Source data
★ ★ ★ ★

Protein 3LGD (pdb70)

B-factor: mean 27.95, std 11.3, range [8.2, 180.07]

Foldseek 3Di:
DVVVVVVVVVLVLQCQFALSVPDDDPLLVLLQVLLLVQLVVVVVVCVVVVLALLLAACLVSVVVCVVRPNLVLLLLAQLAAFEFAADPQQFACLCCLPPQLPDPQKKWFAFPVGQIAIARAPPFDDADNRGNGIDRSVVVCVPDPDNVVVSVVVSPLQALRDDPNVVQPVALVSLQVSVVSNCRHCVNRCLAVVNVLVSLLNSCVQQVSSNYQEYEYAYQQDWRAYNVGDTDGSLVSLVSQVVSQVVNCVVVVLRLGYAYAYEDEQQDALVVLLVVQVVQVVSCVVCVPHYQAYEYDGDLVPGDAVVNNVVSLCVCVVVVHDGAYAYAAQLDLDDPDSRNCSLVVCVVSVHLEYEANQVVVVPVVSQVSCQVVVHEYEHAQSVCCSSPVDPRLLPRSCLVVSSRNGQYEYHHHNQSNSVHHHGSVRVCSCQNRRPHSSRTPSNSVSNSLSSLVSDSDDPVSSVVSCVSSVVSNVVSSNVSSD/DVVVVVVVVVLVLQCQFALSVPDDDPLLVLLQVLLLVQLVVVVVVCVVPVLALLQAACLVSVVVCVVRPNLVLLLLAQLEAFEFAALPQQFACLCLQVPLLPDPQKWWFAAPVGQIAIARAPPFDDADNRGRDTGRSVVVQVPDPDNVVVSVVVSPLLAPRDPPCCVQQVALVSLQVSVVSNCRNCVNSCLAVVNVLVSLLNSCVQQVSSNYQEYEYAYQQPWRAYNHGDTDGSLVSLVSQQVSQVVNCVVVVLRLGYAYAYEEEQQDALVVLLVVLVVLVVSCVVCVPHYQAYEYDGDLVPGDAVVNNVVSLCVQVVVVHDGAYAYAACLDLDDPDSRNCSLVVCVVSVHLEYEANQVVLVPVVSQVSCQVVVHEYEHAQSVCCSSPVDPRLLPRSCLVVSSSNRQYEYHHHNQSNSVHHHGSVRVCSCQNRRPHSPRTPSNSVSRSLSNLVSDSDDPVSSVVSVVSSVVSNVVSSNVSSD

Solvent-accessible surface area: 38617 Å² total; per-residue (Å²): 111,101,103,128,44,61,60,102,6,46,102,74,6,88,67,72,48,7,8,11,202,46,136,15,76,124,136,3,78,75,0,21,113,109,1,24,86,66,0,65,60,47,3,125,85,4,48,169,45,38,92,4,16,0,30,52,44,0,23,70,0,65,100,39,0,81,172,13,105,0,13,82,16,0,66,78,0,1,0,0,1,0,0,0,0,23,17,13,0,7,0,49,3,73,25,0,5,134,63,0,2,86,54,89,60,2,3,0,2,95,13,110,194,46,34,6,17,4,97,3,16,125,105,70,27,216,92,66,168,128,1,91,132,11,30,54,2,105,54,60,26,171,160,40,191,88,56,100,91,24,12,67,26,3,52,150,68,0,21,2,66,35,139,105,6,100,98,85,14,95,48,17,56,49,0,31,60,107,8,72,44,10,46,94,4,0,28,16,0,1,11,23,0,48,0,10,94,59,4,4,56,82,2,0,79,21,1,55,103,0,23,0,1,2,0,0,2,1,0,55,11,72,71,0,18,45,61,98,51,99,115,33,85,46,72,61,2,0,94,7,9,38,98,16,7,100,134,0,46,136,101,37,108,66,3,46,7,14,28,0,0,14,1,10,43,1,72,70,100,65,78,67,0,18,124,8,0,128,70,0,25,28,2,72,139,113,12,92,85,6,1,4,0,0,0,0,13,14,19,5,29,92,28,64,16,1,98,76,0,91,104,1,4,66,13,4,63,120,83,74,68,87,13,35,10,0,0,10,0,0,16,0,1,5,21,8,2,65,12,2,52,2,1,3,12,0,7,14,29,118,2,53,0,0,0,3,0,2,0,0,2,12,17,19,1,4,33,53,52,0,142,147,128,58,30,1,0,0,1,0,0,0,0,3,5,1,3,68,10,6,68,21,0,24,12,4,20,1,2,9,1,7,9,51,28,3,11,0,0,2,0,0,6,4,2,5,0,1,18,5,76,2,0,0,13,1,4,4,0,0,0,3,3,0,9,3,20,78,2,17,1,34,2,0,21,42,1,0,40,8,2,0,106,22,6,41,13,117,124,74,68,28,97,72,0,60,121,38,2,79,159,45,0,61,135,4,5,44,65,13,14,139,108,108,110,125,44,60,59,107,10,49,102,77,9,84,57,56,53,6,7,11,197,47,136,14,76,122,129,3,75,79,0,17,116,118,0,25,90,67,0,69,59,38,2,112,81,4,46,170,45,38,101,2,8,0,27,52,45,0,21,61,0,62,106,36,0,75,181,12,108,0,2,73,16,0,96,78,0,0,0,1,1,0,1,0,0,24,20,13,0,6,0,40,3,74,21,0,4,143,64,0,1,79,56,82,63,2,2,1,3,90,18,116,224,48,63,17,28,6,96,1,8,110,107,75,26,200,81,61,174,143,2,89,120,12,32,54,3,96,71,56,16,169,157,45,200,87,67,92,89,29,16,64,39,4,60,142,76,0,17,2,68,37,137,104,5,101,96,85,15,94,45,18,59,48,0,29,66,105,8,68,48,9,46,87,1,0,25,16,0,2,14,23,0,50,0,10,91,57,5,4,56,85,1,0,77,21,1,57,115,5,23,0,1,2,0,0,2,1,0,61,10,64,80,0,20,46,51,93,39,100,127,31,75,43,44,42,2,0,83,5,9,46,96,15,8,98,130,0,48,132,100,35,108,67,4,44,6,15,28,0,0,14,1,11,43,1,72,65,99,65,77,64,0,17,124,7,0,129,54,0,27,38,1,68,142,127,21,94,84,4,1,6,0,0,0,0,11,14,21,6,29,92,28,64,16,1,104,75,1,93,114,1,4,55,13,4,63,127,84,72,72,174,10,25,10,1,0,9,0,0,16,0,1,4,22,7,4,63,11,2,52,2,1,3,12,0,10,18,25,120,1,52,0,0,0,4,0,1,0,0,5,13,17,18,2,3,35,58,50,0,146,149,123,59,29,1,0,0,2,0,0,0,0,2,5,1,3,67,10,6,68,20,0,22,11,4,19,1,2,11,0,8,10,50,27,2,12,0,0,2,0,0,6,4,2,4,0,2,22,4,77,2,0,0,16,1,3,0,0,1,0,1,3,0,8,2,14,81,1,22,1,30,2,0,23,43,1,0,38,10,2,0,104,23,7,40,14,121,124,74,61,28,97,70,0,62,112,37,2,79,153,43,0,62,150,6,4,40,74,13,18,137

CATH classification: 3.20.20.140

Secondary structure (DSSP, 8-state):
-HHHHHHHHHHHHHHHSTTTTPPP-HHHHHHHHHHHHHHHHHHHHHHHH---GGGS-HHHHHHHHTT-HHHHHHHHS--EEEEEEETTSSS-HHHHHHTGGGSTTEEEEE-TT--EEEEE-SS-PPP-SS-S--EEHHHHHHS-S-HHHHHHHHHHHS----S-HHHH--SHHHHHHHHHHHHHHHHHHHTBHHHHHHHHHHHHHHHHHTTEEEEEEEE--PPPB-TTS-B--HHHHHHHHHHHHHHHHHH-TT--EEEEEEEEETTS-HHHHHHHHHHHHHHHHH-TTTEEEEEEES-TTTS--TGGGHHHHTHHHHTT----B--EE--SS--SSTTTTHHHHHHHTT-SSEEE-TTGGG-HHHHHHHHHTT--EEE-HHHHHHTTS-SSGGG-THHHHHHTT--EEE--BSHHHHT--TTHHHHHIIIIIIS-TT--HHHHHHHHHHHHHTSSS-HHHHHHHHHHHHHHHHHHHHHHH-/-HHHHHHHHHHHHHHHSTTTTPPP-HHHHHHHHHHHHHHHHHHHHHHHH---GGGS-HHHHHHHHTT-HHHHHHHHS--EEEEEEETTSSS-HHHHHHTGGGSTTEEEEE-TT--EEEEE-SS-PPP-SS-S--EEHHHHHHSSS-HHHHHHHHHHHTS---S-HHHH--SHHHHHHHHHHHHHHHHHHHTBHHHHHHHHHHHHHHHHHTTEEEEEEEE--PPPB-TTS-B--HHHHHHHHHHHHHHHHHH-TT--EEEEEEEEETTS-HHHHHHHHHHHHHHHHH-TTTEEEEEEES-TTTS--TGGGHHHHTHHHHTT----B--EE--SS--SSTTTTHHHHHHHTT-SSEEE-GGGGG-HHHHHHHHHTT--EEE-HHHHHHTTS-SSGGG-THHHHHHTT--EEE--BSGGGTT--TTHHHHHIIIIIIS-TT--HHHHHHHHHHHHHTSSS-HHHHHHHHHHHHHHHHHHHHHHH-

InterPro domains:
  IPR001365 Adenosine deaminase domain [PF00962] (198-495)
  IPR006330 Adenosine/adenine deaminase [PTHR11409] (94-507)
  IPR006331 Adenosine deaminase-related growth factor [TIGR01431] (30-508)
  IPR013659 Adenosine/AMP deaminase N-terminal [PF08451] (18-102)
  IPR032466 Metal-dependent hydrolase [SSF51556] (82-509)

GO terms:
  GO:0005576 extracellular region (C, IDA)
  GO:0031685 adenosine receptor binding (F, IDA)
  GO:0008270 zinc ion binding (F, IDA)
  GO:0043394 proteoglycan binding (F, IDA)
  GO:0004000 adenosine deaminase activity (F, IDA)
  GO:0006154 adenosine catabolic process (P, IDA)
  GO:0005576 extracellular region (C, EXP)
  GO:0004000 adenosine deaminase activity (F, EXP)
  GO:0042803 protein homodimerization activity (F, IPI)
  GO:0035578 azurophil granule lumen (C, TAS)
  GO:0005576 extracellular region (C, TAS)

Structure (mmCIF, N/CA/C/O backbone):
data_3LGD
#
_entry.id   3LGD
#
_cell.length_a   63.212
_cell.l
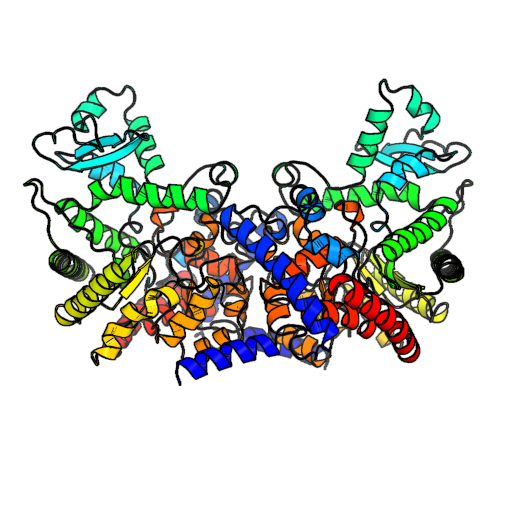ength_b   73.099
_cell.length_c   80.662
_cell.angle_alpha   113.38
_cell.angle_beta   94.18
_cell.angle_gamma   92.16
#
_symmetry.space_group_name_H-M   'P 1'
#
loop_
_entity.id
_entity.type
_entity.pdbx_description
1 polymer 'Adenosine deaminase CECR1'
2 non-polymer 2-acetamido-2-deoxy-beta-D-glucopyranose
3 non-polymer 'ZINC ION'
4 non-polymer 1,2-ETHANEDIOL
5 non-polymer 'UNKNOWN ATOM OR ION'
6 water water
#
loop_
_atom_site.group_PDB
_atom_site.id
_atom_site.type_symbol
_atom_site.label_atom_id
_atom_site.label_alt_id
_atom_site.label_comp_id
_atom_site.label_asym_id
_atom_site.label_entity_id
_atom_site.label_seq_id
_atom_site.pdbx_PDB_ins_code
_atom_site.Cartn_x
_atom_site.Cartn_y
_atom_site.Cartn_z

★ ★ ★ ★

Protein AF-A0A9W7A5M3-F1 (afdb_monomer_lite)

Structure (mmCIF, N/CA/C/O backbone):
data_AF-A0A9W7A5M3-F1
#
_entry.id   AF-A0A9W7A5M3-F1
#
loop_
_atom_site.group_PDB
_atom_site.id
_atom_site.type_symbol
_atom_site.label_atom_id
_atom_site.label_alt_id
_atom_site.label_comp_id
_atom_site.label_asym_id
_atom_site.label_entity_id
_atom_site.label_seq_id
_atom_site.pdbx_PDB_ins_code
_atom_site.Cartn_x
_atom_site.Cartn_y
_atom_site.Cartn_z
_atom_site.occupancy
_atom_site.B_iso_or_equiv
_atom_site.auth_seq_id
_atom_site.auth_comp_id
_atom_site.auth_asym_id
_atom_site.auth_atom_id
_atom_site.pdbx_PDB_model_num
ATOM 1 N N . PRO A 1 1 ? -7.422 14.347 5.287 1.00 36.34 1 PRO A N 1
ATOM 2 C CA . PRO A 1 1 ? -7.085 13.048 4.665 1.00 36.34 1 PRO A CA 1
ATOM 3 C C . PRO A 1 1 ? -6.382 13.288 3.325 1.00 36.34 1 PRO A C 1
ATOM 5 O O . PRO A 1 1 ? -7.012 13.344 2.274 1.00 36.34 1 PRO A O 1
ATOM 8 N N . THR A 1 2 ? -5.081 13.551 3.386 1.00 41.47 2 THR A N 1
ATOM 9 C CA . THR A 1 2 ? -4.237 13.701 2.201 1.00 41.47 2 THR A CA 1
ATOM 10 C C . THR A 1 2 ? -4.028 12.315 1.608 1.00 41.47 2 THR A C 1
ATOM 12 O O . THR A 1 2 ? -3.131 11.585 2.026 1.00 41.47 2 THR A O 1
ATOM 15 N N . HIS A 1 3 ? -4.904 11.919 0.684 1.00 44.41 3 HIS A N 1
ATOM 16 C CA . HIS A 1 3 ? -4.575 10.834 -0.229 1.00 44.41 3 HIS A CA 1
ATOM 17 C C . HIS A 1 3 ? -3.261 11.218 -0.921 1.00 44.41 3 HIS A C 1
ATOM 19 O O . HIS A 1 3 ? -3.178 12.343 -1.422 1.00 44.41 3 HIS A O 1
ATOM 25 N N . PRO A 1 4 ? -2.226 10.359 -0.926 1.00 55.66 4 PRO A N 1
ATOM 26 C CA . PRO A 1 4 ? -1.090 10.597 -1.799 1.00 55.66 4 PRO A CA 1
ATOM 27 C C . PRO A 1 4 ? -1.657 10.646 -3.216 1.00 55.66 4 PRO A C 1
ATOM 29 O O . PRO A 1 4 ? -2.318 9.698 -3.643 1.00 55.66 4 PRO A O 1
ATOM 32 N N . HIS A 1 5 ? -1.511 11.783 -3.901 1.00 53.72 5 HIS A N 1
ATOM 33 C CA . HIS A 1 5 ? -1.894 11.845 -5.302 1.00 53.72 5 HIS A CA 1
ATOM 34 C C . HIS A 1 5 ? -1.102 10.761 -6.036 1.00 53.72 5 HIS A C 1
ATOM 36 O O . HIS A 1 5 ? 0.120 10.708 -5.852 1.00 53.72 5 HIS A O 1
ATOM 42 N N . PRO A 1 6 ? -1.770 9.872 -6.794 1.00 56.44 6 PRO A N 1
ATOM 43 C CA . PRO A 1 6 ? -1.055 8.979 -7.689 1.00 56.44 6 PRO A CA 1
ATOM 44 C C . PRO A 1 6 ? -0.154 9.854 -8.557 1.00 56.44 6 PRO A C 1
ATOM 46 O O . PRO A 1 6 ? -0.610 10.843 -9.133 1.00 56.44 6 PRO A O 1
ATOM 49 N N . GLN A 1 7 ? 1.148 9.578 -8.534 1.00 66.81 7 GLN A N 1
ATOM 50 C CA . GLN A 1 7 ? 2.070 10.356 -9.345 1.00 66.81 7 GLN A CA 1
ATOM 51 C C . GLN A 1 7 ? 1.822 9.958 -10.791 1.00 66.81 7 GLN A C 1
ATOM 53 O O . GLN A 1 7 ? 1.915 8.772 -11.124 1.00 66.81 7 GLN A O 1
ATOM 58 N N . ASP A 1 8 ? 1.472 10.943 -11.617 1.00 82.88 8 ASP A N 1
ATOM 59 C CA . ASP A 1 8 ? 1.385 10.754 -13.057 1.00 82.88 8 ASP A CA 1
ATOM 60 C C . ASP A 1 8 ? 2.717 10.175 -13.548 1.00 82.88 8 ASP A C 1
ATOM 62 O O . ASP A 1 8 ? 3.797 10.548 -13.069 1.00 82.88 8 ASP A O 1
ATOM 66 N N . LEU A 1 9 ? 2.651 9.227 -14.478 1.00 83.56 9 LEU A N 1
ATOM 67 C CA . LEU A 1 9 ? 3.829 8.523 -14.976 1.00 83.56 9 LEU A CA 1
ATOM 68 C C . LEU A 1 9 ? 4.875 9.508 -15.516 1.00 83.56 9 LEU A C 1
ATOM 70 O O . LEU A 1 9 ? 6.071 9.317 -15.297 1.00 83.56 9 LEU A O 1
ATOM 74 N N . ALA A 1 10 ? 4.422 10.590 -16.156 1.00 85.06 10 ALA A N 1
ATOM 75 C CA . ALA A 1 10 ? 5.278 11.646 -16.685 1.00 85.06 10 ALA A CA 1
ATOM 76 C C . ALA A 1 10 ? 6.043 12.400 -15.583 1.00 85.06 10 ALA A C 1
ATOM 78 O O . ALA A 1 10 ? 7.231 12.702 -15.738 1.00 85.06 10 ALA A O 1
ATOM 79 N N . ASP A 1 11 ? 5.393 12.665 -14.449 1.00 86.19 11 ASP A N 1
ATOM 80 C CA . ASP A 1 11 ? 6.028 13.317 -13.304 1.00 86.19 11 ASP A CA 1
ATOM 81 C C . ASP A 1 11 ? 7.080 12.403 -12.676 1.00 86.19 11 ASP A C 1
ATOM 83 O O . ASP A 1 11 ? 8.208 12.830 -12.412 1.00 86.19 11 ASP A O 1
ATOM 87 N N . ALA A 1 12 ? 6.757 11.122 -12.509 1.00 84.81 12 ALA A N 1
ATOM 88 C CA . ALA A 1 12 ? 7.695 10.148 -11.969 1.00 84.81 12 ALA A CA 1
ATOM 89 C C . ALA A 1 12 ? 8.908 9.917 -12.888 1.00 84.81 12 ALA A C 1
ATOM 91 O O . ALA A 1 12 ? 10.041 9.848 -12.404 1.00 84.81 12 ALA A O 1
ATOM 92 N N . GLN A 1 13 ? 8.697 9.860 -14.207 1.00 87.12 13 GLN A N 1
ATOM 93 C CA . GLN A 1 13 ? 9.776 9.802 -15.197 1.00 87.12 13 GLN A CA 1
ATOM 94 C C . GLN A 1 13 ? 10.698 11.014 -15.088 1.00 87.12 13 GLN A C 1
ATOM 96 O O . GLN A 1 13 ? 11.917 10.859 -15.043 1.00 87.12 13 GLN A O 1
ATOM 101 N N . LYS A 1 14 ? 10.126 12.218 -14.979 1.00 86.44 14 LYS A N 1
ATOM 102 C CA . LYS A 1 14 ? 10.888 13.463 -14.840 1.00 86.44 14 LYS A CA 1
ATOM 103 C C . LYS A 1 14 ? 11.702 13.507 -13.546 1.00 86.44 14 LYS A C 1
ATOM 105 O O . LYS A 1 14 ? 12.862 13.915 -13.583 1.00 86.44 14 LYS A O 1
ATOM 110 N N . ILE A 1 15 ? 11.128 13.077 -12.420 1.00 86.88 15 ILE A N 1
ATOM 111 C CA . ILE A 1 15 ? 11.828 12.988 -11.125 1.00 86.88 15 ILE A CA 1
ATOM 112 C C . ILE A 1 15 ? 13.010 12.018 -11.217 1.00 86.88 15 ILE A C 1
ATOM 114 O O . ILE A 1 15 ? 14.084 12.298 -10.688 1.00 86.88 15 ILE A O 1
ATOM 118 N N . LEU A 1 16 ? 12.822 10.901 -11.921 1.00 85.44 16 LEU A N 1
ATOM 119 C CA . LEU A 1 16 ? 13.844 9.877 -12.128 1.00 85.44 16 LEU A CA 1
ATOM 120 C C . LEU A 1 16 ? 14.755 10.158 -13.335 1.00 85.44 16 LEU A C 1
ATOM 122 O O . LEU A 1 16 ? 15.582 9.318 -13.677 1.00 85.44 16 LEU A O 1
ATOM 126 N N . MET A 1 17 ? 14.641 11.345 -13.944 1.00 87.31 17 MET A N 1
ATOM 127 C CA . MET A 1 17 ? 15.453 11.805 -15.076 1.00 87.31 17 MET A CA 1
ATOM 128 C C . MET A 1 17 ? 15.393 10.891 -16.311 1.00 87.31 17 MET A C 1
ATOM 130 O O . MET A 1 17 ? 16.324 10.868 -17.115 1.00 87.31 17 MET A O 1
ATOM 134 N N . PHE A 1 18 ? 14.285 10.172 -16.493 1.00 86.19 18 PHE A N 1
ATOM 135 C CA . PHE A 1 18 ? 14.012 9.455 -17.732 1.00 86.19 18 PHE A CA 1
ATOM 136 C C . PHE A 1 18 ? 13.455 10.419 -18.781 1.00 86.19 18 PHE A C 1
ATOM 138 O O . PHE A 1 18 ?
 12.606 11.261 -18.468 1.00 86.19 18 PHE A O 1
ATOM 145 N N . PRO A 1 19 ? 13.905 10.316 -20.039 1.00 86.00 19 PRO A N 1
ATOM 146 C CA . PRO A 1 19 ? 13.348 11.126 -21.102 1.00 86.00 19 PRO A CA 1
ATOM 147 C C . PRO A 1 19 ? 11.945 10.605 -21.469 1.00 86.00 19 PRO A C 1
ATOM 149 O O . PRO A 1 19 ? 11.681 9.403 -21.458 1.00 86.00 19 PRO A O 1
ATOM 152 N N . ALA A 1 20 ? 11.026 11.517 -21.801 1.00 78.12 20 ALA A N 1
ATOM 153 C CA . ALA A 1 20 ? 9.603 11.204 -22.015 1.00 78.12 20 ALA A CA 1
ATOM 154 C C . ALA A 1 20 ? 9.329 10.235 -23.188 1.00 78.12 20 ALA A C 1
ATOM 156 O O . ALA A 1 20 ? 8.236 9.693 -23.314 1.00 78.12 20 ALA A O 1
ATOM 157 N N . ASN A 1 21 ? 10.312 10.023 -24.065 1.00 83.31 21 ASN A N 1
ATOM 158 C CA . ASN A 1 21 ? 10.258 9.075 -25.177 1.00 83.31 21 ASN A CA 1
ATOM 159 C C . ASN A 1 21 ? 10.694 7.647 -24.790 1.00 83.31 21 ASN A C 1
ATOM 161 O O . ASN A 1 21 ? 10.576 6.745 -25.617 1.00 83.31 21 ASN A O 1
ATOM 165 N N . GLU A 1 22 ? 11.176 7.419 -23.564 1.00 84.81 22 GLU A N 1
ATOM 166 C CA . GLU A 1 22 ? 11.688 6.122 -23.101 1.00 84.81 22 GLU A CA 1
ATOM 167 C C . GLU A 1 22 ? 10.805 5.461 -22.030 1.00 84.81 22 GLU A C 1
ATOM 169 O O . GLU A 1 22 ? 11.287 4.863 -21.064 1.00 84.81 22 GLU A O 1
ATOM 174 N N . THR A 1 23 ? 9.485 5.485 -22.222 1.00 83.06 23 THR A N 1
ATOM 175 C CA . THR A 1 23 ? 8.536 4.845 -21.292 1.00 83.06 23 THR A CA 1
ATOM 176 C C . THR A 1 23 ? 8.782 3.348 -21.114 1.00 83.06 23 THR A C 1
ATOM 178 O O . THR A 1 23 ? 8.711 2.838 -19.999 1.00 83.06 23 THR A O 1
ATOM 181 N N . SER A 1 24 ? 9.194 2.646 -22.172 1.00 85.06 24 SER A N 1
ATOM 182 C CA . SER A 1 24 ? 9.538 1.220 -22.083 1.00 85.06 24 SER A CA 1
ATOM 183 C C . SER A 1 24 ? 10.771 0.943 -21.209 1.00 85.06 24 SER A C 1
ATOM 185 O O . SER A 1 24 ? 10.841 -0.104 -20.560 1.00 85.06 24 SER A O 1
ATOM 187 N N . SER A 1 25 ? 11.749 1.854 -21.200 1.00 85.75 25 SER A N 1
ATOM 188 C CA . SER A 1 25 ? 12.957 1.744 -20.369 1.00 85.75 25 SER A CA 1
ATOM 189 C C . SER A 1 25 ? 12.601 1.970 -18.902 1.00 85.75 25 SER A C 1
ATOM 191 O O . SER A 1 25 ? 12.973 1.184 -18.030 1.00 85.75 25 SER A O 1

★ ★ ★ ★

» **Assignment**
Using the data above, say how many lines include "activity". No other reply is needed.

» **Solution below**
3